Whatever the answers to those questions, on some issues there are clear violations of IHL: the Israeli settlement policy in the West Bank (which greatly contributed to the general atmosphere leading to the new outbreak of the conflict, also offering Hamas a pretext for its initial attack); the ill-treatment, summary executions and taking of hostages by Hamas in Israeli villages near the Gaza Strip; the Hamas rocket attacks on Israeli towns which even Hamas itself does not claim to be directed at military objectives; or the Israeli announcement to cut all supplies to the Gaza Strip (which we still may hope not to be fully implemented).
In my view, in particular if the Gaza Strip is, as Israel argues, no longer occupied, the “order” by Israel to one million inhabitants of the Northern Gaza Strip to move away from their homes cannot possibly constitute a warning required (unless circumstances do not permit) by IHL, because such warning must concern an attack directed at a determined military objective and the entire northern Gaza Strip cannot possibly constitute a military objective. None of those violations by one side can justify those committed by the other side.

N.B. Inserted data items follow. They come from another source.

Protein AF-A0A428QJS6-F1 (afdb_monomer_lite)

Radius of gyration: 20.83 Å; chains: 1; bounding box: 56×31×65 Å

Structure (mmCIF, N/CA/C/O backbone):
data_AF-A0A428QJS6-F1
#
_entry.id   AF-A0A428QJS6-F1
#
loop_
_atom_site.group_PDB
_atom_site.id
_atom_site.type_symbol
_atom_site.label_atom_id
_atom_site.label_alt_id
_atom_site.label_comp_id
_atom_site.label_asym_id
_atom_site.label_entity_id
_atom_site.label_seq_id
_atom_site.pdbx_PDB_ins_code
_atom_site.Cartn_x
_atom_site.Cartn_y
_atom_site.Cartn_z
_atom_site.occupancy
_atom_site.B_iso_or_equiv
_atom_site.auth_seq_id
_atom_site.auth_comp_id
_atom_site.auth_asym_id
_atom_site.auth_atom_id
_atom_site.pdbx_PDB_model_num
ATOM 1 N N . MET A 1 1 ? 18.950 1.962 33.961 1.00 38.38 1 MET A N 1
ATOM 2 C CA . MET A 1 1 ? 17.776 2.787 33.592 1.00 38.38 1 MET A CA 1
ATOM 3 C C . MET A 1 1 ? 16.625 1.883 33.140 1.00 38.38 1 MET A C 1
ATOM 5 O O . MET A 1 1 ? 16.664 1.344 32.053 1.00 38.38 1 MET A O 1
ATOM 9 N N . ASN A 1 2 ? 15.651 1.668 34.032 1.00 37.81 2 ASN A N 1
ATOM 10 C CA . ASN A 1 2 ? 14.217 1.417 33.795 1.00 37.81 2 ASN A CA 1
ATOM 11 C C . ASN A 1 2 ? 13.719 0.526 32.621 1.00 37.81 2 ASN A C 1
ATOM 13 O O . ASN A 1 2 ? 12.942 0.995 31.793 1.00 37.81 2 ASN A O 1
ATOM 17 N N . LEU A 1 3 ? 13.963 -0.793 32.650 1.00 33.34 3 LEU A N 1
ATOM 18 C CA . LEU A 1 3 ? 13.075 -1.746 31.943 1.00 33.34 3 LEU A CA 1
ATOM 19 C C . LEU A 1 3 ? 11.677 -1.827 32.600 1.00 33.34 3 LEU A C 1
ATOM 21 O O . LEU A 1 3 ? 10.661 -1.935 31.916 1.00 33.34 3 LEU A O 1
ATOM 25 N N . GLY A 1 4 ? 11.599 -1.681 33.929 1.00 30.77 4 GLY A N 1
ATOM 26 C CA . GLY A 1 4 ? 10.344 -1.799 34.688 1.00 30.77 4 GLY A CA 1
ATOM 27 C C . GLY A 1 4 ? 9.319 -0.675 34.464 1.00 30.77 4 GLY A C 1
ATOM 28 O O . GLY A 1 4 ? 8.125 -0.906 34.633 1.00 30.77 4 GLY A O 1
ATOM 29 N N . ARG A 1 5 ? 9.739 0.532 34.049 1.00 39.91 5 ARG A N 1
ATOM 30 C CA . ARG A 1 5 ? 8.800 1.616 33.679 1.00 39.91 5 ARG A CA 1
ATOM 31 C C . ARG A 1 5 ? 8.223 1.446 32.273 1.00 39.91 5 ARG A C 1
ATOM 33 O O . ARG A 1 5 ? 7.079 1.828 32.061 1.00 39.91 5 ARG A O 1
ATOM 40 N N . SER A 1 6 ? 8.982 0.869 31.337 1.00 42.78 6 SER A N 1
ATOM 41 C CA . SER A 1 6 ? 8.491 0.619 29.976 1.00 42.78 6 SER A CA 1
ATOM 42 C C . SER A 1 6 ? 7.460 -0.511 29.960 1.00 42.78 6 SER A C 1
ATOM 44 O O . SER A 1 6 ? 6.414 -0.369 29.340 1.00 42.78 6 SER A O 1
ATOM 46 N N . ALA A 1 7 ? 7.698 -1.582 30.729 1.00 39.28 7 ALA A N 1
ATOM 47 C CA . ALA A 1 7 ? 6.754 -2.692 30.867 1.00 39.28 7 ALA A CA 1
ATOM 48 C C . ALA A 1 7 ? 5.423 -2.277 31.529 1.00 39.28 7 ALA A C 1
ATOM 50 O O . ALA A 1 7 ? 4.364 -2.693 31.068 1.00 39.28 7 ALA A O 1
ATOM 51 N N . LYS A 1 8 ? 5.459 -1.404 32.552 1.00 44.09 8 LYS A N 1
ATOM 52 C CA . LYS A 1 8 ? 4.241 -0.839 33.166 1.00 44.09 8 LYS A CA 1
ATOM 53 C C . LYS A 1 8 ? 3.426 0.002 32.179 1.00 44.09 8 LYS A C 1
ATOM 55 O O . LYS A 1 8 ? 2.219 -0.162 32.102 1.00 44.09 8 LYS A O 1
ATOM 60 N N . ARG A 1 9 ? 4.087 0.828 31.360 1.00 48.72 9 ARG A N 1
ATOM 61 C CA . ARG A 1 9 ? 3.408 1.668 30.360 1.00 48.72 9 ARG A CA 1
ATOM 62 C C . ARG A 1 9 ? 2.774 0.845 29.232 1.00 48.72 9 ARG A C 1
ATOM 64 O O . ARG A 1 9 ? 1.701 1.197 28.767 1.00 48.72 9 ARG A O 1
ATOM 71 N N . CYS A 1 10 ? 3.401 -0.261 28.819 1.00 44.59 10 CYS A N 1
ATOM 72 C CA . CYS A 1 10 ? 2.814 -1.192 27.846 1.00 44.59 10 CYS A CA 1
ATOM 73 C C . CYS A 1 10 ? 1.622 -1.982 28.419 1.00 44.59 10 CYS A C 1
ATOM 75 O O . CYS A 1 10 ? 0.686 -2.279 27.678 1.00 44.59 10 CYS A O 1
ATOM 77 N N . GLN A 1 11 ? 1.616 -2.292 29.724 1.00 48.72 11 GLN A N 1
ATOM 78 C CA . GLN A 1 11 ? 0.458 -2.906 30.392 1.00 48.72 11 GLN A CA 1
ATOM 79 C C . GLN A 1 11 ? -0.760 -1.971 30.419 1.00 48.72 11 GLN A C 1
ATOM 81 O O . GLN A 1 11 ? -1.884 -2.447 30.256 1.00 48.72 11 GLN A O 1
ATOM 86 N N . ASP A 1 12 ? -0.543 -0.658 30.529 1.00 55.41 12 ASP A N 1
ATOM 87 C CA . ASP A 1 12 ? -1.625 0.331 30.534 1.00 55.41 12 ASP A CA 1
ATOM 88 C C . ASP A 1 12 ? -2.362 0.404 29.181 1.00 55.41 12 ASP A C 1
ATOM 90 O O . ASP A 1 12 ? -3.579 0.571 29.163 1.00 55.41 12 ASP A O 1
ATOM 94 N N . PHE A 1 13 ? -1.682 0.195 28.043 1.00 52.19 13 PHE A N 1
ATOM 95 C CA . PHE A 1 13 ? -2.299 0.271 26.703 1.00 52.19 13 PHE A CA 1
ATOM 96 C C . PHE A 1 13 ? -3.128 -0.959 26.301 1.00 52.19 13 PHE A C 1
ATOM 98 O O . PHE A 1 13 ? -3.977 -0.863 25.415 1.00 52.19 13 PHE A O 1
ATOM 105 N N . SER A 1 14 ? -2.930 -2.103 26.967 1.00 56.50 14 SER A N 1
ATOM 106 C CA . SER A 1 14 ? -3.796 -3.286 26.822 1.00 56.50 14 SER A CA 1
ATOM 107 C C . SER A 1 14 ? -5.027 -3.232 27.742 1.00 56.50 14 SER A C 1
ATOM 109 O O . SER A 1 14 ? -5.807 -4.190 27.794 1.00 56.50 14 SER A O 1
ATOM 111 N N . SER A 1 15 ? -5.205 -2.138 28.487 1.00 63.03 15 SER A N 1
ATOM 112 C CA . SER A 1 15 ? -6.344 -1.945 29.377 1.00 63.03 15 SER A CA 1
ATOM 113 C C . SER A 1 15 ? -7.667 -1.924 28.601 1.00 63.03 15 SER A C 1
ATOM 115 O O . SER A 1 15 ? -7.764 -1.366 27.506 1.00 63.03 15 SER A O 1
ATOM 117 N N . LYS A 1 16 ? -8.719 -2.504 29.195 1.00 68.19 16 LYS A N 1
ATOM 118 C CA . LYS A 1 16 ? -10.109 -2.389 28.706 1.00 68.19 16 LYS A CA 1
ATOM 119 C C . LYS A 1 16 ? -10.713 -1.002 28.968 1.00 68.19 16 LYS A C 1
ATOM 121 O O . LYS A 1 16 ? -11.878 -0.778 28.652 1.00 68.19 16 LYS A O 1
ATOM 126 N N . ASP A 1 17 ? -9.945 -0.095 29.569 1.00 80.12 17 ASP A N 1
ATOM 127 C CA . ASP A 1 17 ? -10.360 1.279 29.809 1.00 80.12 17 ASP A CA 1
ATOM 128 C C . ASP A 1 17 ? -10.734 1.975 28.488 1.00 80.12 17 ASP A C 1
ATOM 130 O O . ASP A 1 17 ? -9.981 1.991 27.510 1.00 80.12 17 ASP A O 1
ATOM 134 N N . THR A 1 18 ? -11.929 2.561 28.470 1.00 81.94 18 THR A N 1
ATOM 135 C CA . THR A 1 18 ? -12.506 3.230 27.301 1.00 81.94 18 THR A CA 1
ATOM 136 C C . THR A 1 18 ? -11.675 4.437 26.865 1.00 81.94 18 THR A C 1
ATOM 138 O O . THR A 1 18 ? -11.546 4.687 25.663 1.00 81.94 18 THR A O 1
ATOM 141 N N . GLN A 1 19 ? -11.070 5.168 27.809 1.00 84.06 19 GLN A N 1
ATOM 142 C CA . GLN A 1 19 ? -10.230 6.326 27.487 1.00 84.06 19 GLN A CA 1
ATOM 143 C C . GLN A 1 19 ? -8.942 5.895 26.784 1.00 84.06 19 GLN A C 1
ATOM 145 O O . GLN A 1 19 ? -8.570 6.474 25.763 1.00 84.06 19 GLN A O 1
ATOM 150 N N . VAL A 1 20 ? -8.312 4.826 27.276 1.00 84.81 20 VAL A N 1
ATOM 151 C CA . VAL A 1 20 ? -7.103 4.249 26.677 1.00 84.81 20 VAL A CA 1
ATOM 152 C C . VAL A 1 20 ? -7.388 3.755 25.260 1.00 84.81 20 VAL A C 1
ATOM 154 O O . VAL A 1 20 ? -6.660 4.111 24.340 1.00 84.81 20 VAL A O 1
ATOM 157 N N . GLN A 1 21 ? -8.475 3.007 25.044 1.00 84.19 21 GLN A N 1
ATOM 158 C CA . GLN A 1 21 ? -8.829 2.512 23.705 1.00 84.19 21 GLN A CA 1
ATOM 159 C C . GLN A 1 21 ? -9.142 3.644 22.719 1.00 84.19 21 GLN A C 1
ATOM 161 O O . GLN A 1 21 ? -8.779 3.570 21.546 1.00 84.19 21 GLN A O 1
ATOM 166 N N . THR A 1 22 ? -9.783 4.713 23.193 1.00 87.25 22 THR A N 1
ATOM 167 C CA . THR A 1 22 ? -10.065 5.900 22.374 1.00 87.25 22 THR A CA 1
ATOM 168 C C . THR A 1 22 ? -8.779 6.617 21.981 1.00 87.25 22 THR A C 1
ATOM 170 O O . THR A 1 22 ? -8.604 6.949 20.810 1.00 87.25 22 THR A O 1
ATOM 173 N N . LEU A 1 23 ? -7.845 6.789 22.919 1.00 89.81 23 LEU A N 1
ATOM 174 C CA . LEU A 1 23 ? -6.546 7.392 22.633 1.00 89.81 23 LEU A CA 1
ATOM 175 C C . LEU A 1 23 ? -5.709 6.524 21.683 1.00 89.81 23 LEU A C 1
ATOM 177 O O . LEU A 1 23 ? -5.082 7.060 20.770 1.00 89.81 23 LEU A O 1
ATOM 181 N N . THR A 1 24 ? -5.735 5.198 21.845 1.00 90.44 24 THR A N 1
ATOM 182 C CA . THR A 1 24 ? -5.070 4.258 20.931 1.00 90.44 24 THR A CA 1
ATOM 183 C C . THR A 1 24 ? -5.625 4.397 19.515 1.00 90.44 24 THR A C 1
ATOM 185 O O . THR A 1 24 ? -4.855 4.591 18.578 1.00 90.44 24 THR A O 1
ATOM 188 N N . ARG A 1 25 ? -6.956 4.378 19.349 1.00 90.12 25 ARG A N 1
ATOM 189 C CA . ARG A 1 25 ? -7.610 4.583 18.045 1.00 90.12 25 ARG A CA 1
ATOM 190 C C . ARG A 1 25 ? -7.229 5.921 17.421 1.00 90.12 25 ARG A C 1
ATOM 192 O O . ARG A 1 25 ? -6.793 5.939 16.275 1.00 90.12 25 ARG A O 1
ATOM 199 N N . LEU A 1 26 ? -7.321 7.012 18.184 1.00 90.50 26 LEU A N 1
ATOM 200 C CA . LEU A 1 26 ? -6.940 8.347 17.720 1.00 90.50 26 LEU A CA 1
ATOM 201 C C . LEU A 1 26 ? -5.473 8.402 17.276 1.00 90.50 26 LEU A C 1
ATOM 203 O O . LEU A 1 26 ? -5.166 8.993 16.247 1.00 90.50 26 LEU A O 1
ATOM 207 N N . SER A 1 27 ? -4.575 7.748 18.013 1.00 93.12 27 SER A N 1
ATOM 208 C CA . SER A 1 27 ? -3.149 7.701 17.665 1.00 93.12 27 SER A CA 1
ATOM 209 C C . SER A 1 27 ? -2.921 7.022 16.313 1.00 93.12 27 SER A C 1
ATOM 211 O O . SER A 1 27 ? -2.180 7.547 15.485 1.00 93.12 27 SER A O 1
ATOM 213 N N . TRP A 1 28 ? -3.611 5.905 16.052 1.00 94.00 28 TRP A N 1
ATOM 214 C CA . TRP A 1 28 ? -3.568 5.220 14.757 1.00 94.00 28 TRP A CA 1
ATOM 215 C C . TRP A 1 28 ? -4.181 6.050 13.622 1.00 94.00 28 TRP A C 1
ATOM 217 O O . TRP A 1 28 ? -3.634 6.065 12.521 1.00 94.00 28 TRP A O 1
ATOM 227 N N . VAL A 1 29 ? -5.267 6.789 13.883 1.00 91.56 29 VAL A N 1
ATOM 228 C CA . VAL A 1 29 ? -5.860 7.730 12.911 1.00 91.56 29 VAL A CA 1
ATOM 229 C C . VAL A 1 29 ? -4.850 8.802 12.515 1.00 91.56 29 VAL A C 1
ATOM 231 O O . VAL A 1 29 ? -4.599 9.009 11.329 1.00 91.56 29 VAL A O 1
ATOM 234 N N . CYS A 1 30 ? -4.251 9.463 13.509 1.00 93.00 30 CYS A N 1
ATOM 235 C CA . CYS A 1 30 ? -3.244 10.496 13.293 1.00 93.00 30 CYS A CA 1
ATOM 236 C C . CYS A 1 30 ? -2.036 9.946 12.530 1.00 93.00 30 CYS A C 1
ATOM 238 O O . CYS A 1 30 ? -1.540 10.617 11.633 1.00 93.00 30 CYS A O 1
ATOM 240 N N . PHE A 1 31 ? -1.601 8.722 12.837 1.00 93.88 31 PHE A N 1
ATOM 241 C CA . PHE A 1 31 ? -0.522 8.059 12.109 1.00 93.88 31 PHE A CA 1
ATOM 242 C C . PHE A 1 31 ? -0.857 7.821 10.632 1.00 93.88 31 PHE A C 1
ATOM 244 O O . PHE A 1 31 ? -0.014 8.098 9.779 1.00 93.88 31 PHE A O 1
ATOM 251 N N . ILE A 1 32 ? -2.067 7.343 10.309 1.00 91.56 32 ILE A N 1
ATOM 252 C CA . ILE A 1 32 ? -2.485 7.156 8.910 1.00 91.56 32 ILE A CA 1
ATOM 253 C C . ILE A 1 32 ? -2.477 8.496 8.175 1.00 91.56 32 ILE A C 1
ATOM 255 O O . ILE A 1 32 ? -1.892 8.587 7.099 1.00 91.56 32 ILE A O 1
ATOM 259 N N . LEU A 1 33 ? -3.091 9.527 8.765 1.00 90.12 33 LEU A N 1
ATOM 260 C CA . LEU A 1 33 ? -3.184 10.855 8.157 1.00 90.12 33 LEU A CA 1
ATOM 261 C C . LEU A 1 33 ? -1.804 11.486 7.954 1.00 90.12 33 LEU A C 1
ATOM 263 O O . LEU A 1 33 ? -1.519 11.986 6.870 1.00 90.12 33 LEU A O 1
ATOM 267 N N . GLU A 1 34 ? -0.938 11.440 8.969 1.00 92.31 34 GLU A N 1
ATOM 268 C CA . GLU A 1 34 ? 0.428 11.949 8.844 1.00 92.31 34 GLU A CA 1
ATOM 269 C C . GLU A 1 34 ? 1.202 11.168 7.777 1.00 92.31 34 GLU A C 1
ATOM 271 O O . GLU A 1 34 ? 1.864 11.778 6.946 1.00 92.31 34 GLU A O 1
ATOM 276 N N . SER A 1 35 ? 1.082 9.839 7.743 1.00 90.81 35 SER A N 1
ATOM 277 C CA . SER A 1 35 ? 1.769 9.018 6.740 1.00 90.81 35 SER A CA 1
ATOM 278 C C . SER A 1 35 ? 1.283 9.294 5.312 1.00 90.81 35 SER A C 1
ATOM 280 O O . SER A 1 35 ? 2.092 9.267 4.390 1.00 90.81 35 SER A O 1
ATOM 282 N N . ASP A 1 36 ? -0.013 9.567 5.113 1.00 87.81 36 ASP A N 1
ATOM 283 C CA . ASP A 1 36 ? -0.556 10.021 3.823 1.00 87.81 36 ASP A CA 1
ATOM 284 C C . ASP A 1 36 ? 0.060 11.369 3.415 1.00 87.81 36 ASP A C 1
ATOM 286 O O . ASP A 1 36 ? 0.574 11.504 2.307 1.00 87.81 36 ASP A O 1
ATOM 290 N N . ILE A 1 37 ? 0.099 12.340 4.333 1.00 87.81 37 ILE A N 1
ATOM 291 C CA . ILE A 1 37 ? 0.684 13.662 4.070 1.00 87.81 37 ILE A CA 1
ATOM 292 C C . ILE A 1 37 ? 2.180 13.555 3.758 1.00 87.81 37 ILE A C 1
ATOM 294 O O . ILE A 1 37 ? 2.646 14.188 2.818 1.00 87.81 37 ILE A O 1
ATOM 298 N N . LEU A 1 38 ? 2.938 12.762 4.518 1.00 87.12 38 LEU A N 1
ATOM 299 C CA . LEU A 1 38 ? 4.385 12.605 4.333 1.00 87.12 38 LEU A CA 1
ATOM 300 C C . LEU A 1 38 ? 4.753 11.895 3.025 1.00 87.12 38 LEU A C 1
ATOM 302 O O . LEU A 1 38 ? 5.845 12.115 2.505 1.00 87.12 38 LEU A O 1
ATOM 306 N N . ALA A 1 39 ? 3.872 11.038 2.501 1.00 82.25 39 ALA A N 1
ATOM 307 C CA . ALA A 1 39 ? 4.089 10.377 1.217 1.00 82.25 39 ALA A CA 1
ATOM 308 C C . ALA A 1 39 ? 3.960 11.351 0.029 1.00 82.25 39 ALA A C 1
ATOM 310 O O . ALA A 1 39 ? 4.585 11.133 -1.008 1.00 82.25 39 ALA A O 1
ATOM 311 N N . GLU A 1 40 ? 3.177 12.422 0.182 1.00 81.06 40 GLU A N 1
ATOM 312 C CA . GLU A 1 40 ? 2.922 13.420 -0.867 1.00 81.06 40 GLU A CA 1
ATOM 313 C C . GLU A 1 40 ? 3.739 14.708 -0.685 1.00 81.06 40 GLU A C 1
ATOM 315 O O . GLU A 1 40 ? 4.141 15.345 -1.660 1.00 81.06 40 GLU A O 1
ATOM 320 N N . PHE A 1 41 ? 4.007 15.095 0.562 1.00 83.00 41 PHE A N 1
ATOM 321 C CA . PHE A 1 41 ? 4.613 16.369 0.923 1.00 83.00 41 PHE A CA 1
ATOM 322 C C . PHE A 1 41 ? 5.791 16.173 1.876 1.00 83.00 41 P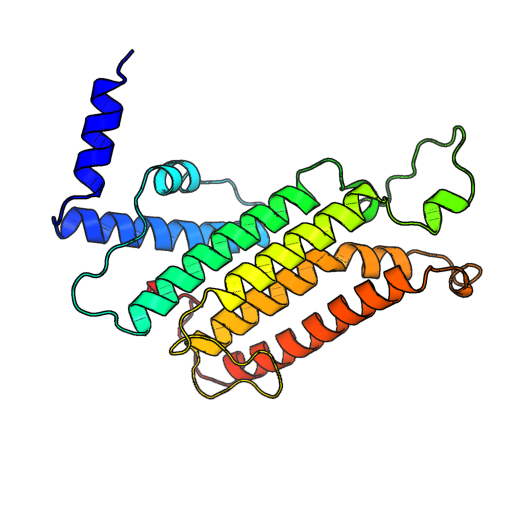HE A C 1
ATOM 324 O O . PHE A 1 41 ? 5.714 15.446 2.863 1.00 83.00 41 PHE A O 1
ATOM 331 N N . ASN A 1 42 ? 6.868 16.929 1.653 1.00 79.94 42 ASN A N 1
ATOM 332 C CA . ASN A 1 42 ? 8.038 16.937 2.534 1.00 79.94 42 ASN A CA 1
ATOM 333 C C . ASN A 1 42 ? 7.786 17.778 3.803 1.00 79.94 42 ASN A C 1
ATOM 335 O O . ASN A 1 42 ? 8.345 18.863 3.972 1.00 79.94 42 ASN A O 1
ATOM 339 N N . GLN A 1 43 ? 6.879 17.308 4.660 1.00 85.69 43 GLN A N 1
ATOM 340 C CA . GLN A 1 43 ? 6.531 17.932 5.938 1.00 85.69 43 GLN A CA 1
ATOM 341 C C . GLN A 1 43 ? 7.390 17.377 7.090 1.00 85.69 43 GLN A C 1
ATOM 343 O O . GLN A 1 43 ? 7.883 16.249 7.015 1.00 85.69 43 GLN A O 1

Difficulties Assessing Targeting
However, when it comes to Israeli attacks against targets in the Gaza Strip, which have already claimed too many civilian victims, and even more so in case Israel fully implements its threat to invade the entire Gaza Strip by a major ground operation, it is much more difficult to determine whether IHL is violated. This difficulty is not due to controversies over the law. Whether IHL of international armed conflicts or IHL of non-international armed conflicts applies, whether Gaza is or is not considered an occupied territory, the rules are clear. Only lawful weapons may be used, only military objectives and Hamas fighters may be targeted, even if this is the case, the proportionality rule protects to a certain extent civilians incidentally affected by such attacks, and both the attacker and the defender must take feasible measures to avoid, and in any event minimize, incidental civilian losses.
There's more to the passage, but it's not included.